I see lots of student company write-ups and pitches. Most are better than yesterday's $3,000 ARK Price Target Report for $TSLA. In reading the report its clear the motivation is to promote a higher stock price. The fantasy involved is simply spectacular... 1/
Let’s go right to the insurance valuation and model update, where the analyst assumes in a BEAR case Tesla’s “Insurance Operation” is worth $23B in 2025, four short years from now. It’s clear that the author and firm have no clue how insurance works. Harsh, I know. However... 2/
To begin and to be clear, Tesla has ZERO insurance underwriting operations. They are brokering auto policies in California alone for an underwriting fronting sub owned by Markel. The business written is so small to not be quantified either by Tesla or Markel in SEC reporting. 3/
The analyst writes, “ARK believes that in the next few years Tesla could roll out its insurance offering to more states, underwriting its own insurance policies. Because its vehicles have better than average safety profiles, Tesla should be able to use real-time data 4/
to offer insurance in its vehicles, pricing it dynamically, lowering customer acquisition costs, and increasing margins.

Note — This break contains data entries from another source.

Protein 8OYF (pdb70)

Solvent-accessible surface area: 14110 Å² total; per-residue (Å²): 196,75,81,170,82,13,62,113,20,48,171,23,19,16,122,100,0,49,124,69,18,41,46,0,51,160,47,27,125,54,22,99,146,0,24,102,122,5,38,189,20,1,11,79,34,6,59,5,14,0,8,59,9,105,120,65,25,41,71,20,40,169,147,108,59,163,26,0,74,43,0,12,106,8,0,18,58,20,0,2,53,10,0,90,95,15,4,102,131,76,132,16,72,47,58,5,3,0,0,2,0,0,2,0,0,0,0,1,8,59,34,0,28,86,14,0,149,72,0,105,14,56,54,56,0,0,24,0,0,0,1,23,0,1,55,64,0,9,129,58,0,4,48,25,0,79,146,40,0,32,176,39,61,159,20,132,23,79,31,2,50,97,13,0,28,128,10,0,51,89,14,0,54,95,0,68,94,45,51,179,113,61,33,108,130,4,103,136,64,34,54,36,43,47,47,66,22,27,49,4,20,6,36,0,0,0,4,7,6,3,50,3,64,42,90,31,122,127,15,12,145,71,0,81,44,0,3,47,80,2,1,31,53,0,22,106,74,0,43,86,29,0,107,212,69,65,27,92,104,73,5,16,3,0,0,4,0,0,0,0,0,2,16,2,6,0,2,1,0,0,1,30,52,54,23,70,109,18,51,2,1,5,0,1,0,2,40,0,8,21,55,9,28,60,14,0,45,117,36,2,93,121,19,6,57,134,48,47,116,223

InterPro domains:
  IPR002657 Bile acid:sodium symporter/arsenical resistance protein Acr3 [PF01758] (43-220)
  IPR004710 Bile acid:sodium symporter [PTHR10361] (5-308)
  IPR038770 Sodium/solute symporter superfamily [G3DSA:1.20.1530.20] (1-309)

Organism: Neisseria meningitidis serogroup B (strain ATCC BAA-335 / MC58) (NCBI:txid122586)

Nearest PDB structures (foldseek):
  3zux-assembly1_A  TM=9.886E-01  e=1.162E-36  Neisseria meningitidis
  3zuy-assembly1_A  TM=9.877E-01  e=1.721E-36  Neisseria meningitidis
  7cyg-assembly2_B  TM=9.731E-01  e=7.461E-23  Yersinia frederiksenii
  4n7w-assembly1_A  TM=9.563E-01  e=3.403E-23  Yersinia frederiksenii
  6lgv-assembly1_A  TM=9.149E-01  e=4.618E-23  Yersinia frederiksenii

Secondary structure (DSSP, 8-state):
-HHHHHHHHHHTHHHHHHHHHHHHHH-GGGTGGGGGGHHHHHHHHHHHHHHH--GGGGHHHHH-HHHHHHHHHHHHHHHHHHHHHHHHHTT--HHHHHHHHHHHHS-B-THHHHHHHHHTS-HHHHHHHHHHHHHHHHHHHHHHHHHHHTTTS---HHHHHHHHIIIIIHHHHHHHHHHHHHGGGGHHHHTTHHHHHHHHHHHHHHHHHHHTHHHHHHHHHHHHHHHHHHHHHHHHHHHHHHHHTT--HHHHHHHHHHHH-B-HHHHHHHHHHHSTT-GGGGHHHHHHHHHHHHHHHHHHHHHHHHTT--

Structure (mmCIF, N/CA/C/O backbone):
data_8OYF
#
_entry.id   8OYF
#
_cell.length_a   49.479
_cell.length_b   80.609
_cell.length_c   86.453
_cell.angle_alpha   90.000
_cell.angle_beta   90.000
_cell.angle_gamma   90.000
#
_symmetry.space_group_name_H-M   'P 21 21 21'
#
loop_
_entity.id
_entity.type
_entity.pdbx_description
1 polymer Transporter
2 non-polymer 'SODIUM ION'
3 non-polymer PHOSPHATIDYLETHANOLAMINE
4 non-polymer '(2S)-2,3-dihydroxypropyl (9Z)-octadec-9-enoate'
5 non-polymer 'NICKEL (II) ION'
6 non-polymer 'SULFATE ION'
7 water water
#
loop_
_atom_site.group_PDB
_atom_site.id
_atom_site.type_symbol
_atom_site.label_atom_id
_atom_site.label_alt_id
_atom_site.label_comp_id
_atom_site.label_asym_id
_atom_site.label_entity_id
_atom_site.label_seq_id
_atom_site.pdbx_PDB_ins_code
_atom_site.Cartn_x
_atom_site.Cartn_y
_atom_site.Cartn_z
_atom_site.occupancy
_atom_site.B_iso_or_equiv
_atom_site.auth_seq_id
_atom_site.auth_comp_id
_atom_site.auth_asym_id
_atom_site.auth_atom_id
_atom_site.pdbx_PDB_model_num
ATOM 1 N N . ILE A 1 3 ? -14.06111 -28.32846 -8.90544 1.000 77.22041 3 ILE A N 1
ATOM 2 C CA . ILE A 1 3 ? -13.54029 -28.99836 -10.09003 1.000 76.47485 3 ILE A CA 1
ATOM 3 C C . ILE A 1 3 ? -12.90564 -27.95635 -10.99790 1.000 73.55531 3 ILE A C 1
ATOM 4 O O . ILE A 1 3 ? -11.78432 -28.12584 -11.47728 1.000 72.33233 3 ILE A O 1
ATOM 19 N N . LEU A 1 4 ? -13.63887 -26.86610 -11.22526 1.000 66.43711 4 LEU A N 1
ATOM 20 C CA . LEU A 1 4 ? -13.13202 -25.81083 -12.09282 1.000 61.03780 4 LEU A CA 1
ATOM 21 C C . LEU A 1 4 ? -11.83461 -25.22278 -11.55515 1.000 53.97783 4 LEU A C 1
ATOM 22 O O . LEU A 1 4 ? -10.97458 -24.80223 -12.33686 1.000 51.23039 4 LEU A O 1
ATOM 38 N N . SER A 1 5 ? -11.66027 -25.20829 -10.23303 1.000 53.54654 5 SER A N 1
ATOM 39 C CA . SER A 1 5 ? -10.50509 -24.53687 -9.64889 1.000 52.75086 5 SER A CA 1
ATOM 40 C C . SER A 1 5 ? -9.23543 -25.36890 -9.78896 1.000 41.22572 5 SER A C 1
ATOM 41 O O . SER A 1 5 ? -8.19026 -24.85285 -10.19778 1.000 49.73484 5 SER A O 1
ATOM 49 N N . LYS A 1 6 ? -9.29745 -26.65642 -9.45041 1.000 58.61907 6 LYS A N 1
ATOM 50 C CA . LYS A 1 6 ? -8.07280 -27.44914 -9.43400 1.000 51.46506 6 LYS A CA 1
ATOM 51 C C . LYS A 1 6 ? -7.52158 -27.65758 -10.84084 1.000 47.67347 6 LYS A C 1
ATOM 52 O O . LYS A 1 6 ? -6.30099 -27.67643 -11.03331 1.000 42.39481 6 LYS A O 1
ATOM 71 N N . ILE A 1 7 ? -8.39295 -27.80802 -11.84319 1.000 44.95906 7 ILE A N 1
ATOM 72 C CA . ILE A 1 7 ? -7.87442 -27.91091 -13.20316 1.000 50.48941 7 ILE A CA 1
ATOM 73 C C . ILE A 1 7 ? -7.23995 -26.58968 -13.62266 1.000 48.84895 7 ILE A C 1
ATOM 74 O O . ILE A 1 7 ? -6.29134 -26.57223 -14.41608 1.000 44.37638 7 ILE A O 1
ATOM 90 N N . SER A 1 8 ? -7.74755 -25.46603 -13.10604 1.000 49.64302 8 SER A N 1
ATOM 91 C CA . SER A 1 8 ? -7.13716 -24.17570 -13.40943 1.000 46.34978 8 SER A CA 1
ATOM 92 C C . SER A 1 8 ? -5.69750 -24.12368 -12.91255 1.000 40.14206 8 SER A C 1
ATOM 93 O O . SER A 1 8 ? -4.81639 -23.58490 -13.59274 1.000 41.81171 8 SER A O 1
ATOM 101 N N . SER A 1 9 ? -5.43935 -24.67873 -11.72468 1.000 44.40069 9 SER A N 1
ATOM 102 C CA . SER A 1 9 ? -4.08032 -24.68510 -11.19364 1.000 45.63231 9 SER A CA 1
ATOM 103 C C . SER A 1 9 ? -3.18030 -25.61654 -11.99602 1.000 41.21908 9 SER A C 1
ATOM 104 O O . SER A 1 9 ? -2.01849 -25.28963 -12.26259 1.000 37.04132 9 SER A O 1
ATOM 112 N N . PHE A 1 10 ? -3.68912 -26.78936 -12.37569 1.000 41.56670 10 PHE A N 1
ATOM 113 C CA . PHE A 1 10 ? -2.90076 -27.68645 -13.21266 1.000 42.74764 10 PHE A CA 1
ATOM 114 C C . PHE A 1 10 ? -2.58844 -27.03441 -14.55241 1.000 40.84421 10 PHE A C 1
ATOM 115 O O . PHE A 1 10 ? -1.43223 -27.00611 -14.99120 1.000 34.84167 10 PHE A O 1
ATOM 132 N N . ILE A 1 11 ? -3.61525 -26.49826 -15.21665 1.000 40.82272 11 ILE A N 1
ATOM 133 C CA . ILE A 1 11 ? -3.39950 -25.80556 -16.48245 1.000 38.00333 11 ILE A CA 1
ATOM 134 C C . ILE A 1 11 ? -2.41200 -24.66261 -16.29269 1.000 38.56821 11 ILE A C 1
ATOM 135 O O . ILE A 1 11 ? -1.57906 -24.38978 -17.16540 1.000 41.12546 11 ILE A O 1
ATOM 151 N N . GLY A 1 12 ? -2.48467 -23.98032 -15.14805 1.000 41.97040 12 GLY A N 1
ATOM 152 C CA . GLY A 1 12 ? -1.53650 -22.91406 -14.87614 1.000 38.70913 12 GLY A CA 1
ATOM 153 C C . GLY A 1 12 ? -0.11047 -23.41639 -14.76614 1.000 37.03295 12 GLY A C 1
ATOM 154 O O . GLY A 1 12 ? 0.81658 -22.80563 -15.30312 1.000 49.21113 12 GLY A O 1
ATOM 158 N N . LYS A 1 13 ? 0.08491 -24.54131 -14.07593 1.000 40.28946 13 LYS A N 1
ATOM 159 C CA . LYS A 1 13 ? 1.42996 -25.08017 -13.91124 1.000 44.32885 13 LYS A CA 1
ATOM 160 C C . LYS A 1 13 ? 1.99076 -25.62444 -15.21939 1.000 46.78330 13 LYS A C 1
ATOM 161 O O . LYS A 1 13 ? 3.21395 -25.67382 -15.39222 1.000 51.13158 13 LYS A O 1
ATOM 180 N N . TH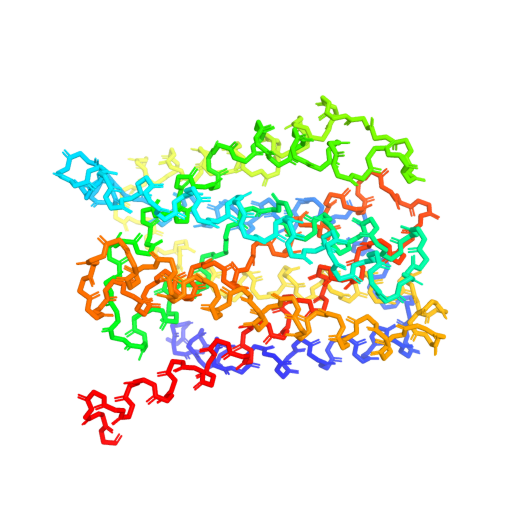R A 1 14 ? 1.12392 -26.04449 -16.14253 1.000 42.22582 14 THR A N 1
ATOM 181 C CA . THR A 1 14 ? 1.54493 -26.69176 -17.37862 1.000 38.15658 14 THR A CA 1
ATOM 182 C C . THR A 1 14 ? 1.35364 -25.79884 -18.60002 1.000 38.25452 14 THR A C 1
ATOM 183 O O . THR A 1 14 ? 1.34902 -26.29678 -19.73062 1.000 34.33922 14 THR A O 1
ATOM 194 N N . PHE A 1 15 ? 1.21569 -24.48704 -18.39551 1.000 36.75511 15 PHE A N 1
ATOM 195 C CA . PHE A 1 15 ? 0.82934 -23.59845 -19.48754 1.000 31.52543 15 PHE A CA 1
ATOM 196 C C . PHE A 1 15 ? 1.79161 -23.69867 -20.66488 1.000 30.38866 15 PHE A C 1
ATOM 197 O O . PHE A 1 15 ? 1.36604 -23.78588 -21.82236 1.000 34.40847 15 PHE A O 1
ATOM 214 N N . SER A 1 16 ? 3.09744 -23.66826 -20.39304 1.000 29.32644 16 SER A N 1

Relative to Progressive’s 13% EBIT margin in 2019, ARK estimates that Tesla could achieve margins close to 40%. 5/
If it were to sell 40% of vehicles with its own insurance offering by 2025, Tesla’s insurance revenues could approach $23 billion annually in our bear case.” This is the stuff of legend. If "ifs" and "buts" were candy and nuts...This is nuts. 6/
The ARK "bear case" assumes insurance revenues of $23 billion and a 40% EBIT margin in 2025 with 5 million vehicles sold, up 10x from 500k in 2020. Hold underwriting aside for a minute and think about brokerage. 7/
Let’s give ARK credit and assume Tesla brokers the insurance on 40% of all Teslas sold over the next four years, call total sales 10 million units. At a ballpark industry average $1,600 in annual premium, total insurance policy revenue totals $16B on all Teslas sold. 8/
Brokerages and agencies will earn on average 15% of total auto premiums as commissions, so revenues at the 2025 run rate yields $2.4B in annual commissions to $TSLA. How in the world do you get to $23 billion in ARK assumed insurance revenues? Must be underwriting, correct? 9/
Suppose instead of brokering policies for an underwriting front Tesla does get into the underwriting game. Here’s where the analyst & ARK know little or nothing of insurance. Let’s presume Tesla is admitted to underwrite auto in every state in which they sell a vehicle. /10
Suppose for grins Tesla writes the full forecast 40% of all policies on every Tesla sold over the next four years, say a generous 10 million vehicles (5 million in 2025). Tesla would be underwriting insurance on 4 million vehicles, its 40% share of the total. Starting NOW. /11
At $23B in 2025 “insurance revenue,” that’s $5,750 in annual premium/vehicle, more than $3,000/year above what the industry charges per vehicle now and in this case more than 10% of the total vehicle price (before software “upgrades”). Avg is closer to 5% with a wide range. /12
Let’s just say Tesla underwrites on 100% of total vehicles sold over the next four years (I’d take the under on 10 million for a whole bunch of money). At the analyst’s assumed $23B in revenues, that’s $2,300 per policy, still way higher than $PGR’s or the industry average. /13
Now, to underwrite insurance requires capital, yet the ARK model presumes a share count of 1B shares outstanding, well BELOW today’s fully diluted count. Tesla already has 960m shares out and 1.155 out on a fully diluted basis. /14
You can count on all fully diluted shares outstanding if the stock moves up to ARK’s $3,000 price target/share, a $3.47 trillion market cap, 112 times trailing 12-month revenues. Beyond asking how in the world will the company have enough capital to finance building cars.../15
at a 5-10 million annual rate with the capacity they now have and have under construction (Fremont, Shanghai, Germany and Austin) without selling new shares, where will the capital come from to underwrite $23 billion in annual premiums and expand auto production? /16
I wonder if ARK knows auto insurance is underwritten on an admitted basis in each state? Regulatory approval in each state will be required, as will capital - lots of it. I wonder if ARK knows admitted auto insurers can write $3 in premiums for each $1 of statutory capital? /17
Underwriting $23 billion in premium requires almost $8 billion in statutory surplus (equity). Progressive has about $14 billion. What will it cost Tesla to start an insurance underwriting operation on a de novo basis in each state in which it sells cars? /18
It’s going to chew up a substantial portion of the $8 billion needed in surplus to underwrite $23B in business.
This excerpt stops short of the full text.